With the release of her third album earlier this year, Ariana Grande continues to carve a new image of herself as a sexually empowered woman, leaving behind her days as a Nickelodeon popstar. With vocals often compared to Mariah Carey and Celine Dion and a range of four octaves, Ariana does not fail to project the power of her talent into her songs and show how much she has to offer the music industry.

In the summer of 2015, the shocking ‘donut scandal’ hit the media. Despite Ariana showing a more mature side with songs like Love Me Harder, featuring the Weeknd and Bang Bang, a collaboration with Nicki Minaj and Jessie J, Ariana was still seen as the innocent celebrity prancing around on stage in varying floral dresses and her iconic ponytail. Then a video was leaked of a presumably drunk Ariana licking donuts in a Californian bakery and saying how she hated America. This was whipped up into quite the controversy, earning the star a lot of perhaps undeserved hate, tarnishing her previously very clean and good-girl image.  

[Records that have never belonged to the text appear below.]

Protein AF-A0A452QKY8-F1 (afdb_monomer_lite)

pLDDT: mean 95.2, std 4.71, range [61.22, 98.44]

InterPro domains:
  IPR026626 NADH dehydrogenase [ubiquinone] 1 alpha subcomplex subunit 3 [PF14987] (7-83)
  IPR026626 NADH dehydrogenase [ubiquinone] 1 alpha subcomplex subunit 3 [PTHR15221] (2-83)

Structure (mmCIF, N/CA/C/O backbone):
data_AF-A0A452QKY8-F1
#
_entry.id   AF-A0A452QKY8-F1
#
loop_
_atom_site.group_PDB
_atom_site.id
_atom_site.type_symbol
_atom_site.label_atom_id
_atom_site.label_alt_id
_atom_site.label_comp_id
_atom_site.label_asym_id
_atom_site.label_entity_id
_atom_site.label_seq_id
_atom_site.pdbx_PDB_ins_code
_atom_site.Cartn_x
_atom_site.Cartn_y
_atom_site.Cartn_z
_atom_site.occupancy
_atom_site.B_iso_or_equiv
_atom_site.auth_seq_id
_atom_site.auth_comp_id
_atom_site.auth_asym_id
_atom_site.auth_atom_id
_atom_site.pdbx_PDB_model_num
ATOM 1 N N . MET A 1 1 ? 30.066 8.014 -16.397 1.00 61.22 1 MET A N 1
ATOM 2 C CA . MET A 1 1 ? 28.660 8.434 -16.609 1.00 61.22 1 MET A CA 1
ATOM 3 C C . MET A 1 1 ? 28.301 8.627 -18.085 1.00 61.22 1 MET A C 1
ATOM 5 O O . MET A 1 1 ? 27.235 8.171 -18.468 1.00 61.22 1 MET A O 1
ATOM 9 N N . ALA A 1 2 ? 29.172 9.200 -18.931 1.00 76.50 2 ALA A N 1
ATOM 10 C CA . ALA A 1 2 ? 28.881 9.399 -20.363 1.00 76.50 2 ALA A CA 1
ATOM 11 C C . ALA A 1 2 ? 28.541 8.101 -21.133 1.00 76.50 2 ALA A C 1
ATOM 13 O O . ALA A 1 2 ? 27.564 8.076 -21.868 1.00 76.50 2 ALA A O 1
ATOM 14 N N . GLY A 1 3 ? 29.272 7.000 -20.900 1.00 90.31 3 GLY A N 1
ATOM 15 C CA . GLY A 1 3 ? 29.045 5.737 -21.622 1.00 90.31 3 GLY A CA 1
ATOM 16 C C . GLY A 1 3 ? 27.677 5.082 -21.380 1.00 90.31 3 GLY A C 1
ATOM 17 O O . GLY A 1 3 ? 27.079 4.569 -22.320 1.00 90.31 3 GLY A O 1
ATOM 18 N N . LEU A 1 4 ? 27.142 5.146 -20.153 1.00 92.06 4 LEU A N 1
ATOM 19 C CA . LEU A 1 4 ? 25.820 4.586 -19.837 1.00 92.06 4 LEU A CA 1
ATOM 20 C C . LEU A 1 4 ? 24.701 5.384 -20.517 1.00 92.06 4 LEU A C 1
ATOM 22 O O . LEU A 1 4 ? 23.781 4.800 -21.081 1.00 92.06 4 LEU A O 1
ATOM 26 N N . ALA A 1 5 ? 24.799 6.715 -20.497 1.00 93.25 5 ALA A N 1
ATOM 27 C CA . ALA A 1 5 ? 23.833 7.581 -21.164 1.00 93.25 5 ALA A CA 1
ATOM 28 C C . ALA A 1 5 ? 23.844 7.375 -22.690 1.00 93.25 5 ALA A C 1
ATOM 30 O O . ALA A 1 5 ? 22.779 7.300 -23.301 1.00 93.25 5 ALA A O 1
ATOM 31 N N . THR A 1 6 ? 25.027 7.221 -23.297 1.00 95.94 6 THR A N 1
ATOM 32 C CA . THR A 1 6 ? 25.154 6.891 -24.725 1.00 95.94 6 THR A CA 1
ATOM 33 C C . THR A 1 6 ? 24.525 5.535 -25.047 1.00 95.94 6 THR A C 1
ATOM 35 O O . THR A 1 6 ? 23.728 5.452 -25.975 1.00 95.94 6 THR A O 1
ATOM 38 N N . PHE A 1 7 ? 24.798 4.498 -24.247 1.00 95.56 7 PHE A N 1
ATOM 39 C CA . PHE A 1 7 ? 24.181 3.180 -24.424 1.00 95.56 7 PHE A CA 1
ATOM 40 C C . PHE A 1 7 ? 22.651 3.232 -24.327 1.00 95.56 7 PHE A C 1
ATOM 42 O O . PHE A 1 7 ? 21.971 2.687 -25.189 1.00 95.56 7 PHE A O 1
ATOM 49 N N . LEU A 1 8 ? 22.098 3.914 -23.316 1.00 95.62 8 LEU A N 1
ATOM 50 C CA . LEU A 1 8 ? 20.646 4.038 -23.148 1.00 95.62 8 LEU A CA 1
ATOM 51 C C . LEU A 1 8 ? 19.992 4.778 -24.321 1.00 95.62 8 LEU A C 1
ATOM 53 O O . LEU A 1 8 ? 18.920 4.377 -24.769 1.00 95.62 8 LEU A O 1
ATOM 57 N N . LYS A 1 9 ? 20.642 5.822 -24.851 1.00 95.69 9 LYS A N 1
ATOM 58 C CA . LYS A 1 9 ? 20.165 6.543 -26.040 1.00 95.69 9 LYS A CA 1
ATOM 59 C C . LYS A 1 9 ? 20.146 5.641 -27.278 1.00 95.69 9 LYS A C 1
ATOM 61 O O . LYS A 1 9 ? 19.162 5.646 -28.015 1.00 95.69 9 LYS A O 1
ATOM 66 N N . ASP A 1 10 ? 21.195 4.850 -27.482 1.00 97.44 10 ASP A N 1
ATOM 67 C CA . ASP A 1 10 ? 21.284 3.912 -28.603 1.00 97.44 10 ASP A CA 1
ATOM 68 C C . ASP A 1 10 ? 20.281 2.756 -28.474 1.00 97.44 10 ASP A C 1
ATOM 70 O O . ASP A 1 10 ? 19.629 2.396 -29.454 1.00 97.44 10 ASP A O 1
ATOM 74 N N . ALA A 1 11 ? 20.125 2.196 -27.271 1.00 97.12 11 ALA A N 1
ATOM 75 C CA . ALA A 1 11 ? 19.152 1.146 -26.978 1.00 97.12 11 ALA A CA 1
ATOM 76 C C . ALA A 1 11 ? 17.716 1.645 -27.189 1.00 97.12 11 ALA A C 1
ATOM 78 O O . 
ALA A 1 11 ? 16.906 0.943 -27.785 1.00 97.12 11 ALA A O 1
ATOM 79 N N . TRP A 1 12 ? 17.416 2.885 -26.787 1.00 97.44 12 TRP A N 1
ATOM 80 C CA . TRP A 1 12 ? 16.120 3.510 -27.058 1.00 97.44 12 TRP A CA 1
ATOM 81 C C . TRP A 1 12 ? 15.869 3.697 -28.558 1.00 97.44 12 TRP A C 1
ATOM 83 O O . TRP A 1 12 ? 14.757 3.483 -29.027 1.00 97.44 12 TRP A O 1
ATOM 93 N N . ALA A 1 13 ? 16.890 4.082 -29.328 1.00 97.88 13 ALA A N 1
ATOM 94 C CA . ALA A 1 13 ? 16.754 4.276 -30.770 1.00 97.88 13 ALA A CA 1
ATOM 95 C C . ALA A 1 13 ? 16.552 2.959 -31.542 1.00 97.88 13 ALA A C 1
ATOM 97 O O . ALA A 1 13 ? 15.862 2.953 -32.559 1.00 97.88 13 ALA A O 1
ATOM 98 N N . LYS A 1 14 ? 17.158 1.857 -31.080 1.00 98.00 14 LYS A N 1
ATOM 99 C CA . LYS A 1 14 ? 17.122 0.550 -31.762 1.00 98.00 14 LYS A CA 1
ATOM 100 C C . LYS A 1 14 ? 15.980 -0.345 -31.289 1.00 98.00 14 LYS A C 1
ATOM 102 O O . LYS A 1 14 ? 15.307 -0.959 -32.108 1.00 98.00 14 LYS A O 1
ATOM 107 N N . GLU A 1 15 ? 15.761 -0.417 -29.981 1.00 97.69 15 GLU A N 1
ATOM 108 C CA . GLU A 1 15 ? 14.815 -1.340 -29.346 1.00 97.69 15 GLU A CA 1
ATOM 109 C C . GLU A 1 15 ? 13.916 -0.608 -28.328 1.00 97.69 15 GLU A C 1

After a hiatus, the singer returned with the release of her single, Focus, towards the end of 2015, which reinforced the pop star's ‘cute’ image with the music video showing Ariana in outfits from miniskirts to crop tops and bodysuits; the most daring part being Ariana’s iconic ponytail, this time in silver. This song was later scrapped from the album after a poor critical reception and was replaced by Dangerous Woman. This title song presented a new persona for Ariana. Leaving behind the somewhat simple structure of Problem and Focus, Ariana experimented with a slower song, favouring more of a live band over synthesised backing tracks. With elements of a ‘Bond song’, the star owns her sexuality and womanhood; she feels “like a dangerous woman”.

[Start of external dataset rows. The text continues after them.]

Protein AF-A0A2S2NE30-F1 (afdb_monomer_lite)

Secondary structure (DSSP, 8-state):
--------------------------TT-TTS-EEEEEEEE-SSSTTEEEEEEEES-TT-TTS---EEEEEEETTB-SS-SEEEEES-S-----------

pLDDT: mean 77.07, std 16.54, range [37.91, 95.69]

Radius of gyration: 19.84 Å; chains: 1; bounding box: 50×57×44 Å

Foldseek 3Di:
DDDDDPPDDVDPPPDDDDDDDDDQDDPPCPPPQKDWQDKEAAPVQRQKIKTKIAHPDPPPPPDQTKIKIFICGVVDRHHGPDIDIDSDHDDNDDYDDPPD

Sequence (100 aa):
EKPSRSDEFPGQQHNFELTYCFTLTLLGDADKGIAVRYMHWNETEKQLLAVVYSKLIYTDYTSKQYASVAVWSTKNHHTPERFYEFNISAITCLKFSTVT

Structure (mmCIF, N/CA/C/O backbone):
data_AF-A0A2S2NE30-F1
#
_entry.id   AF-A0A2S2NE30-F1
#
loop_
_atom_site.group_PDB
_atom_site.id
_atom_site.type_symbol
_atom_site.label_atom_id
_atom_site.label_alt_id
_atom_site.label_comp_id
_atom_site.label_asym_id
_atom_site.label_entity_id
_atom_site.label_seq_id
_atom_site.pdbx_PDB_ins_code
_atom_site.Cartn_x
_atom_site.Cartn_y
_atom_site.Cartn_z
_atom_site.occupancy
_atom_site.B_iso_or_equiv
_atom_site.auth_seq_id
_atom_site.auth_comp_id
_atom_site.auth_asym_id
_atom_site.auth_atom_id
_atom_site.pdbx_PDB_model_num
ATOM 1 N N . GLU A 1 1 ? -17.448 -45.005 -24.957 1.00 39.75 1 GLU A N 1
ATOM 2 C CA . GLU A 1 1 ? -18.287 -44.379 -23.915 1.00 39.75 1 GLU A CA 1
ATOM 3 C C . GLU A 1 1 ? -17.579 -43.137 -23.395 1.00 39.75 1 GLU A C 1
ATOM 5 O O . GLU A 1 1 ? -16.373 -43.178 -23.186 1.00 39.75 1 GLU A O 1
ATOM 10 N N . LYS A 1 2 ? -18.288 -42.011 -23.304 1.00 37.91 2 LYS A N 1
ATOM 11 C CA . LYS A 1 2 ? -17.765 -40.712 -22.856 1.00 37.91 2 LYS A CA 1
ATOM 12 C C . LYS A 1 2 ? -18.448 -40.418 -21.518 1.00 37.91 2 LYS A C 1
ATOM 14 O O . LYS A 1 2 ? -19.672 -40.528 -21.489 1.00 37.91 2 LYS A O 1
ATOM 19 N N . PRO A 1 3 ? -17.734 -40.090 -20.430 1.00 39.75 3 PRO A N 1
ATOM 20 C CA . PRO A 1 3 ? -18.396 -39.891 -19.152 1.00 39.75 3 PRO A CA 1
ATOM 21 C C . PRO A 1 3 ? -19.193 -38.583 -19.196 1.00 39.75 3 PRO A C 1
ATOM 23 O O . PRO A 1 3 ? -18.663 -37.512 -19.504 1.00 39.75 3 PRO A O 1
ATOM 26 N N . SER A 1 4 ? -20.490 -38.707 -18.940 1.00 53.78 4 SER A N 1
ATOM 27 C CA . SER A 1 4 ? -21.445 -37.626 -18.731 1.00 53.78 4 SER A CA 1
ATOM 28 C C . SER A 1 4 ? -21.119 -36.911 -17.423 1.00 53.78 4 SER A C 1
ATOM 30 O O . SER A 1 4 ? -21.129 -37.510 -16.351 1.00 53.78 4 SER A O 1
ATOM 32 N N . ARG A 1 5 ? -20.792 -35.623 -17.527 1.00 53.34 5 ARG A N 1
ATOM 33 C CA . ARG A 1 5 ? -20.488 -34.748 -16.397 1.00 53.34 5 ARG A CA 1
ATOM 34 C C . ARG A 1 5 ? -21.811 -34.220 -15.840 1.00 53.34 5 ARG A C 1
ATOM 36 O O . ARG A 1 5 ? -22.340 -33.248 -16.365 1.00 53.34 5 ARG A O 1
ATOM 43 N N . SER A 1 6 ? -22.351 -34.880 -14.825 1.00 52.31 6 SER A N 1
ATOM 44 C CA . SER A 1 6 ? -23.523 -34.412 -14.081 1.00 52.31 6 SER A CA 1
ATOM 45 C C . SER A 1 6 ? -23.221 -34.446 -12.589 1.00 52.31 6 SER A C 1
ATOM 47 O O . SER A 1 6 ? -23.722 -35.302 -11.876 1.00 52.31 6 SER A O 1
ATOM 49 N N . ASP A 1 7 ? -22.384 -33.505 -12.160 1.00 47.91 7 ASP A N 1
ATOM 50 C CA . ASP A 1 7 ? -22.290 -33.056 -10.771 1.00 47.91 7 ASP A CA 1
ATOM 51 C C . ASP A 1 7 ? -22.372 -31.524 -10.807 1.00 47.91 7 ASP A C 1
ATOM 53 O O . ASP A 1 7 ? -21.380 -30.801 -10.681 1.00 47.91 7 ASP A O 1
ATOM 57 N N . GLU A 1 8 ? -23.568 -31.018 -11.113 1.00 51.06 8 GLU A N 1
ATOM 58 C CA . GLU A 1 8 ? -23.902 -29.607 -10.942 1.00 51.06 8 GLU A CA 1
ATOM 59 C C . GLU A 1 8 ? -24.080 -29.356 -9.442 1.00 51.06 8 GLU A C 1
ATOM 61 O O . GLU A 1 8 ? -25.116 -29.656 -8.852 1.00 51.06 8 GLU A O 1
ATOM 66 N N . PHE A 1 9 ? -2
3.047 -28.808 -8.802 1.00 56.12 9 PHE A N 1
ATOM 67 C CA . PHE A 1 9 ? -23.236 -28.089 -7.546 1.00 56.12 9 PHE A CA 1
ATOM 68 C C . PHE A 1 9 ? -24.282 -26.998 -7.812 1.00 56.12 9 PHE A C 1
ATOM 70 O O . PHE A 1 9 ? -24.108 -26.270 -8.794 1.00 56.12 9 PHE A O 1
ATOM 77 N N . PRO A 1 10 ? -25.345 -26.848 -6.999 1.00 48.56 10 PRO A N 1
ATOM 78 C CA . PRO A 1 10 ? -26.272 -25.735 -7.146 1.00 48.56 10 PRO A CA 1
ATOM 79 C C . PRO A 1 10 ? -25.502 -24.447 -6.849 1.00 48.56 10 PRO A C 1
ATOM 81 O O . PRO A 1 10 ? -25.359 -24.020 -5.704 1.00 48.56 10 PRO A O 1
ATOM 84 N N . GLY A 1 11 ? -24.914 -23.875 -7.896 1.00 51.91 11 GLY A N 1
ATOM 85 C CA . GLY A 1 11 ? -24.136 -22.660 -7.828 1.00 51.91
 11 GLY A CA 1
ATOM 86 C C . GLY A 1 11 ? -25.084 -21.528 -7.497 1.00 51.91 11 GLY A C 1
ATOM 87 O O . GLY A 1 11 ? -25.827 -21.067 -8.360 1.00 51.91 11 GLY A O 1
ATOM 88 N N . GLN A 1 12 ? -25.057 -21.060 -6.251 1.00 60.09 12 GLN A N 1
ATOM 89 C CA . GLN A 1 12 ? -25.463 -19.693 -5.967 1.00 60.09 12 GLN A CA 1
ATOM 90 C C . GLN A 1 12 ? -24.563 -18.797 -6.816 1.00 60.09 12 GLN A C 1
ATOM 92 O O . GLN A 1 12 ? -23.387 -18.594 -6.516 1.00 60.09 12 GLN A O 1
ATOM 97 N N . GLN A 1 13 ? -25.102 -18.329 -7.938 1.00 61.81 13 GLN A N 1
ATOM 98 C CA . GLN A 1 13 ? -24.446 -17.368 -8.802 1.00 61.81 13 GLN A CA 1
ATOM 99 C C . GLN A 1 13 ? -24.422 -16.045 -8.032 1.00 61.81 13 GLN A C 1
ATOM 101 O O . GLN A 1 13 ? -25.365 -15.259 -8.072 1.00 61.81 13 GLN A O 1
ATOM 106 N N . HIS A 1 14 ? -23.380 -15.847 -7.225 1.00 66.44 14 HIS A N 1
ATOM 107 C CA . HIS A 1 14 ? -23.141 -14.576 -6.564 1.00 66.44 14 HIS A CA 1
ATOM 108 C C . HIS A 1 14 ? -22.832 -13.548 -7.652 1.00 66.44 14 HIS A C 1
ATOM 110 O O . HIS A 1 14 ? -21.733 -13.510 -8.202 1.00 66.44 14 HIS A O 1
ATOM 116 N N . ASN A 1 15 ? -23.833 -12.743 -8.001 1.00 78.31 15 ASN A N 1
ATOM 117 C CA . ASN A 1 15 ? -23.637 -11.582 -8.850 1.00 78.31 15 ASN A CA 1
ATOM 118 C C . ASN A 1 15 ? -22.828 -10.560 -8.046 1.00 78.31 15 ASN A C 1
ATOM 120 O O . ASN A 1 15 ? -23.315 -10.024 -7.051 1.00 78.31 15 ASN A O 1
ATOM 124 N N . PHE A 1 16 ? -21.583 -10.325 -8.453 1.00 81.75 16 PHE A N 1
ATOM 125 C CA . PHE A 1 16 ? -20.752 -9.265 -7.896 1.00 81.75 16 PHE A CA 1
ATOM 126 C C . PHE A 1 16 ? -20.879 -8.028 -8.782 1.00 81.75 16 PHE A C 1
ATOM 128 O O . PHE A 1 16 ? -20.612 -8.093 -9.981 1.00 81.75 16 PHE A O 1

The album cover continues the black and white theme of her previous two albums, but this time Ariana lurks behind a latex bunny costume, which distorts the contrast between cute and sexual and aids her transition in creating a new image for herself. A new simplicity can be found in the video, featuring Ariana letting her hair loose from the ponytail, in simple black lingerie. It has a dark ambiance to it, as though it were the missing record from the Fifty Shades of Grey album. A later video on the star’s Vevo, of Ariana singing the song acapella, demonstrated the raw power and depth of her voice.

The album begins with Moonlight, a previous title for the album and a powerful love ballad. Ariana’s voice is softer, gentler and while it becomes louder during the chorus, it still retains the soothing effect with the plucking of strings and the light, repeated pattern of the drum. The song creates an almost wedding-like atmosphere and has a more romantic sound to it making it stand out compared to the rest of the album.

Later singles include Be Alright and Into You. Into You is a nod towards ‘2014 Ariana’ but the lyrics are more suggestive with “a little less conversation”, and “a little more touch my body”. It eases you into the song with the sultrier side of her voice and then grows in power for a chorus accompanied by a strong bass.

Later, at the VMAs, Ariana previewed her next single, Side to Side featuring Nicki Minaj. The performance began weakly, thrown off by the choreography; she started to sing whilst peddling on a fitness bike, losing her breath quickly. However, she soon regained her strength, with Nicki Minaj’s verse the highlight of the performance. The video is set in a gym with Ariana working out and Nicki Minaj resting in a sauna surrounded by shirtless men. The song talks about how she goes against her friends’ advice to continue a relationship and mixes reggae with pop to quickly become the second most well-known song of the album.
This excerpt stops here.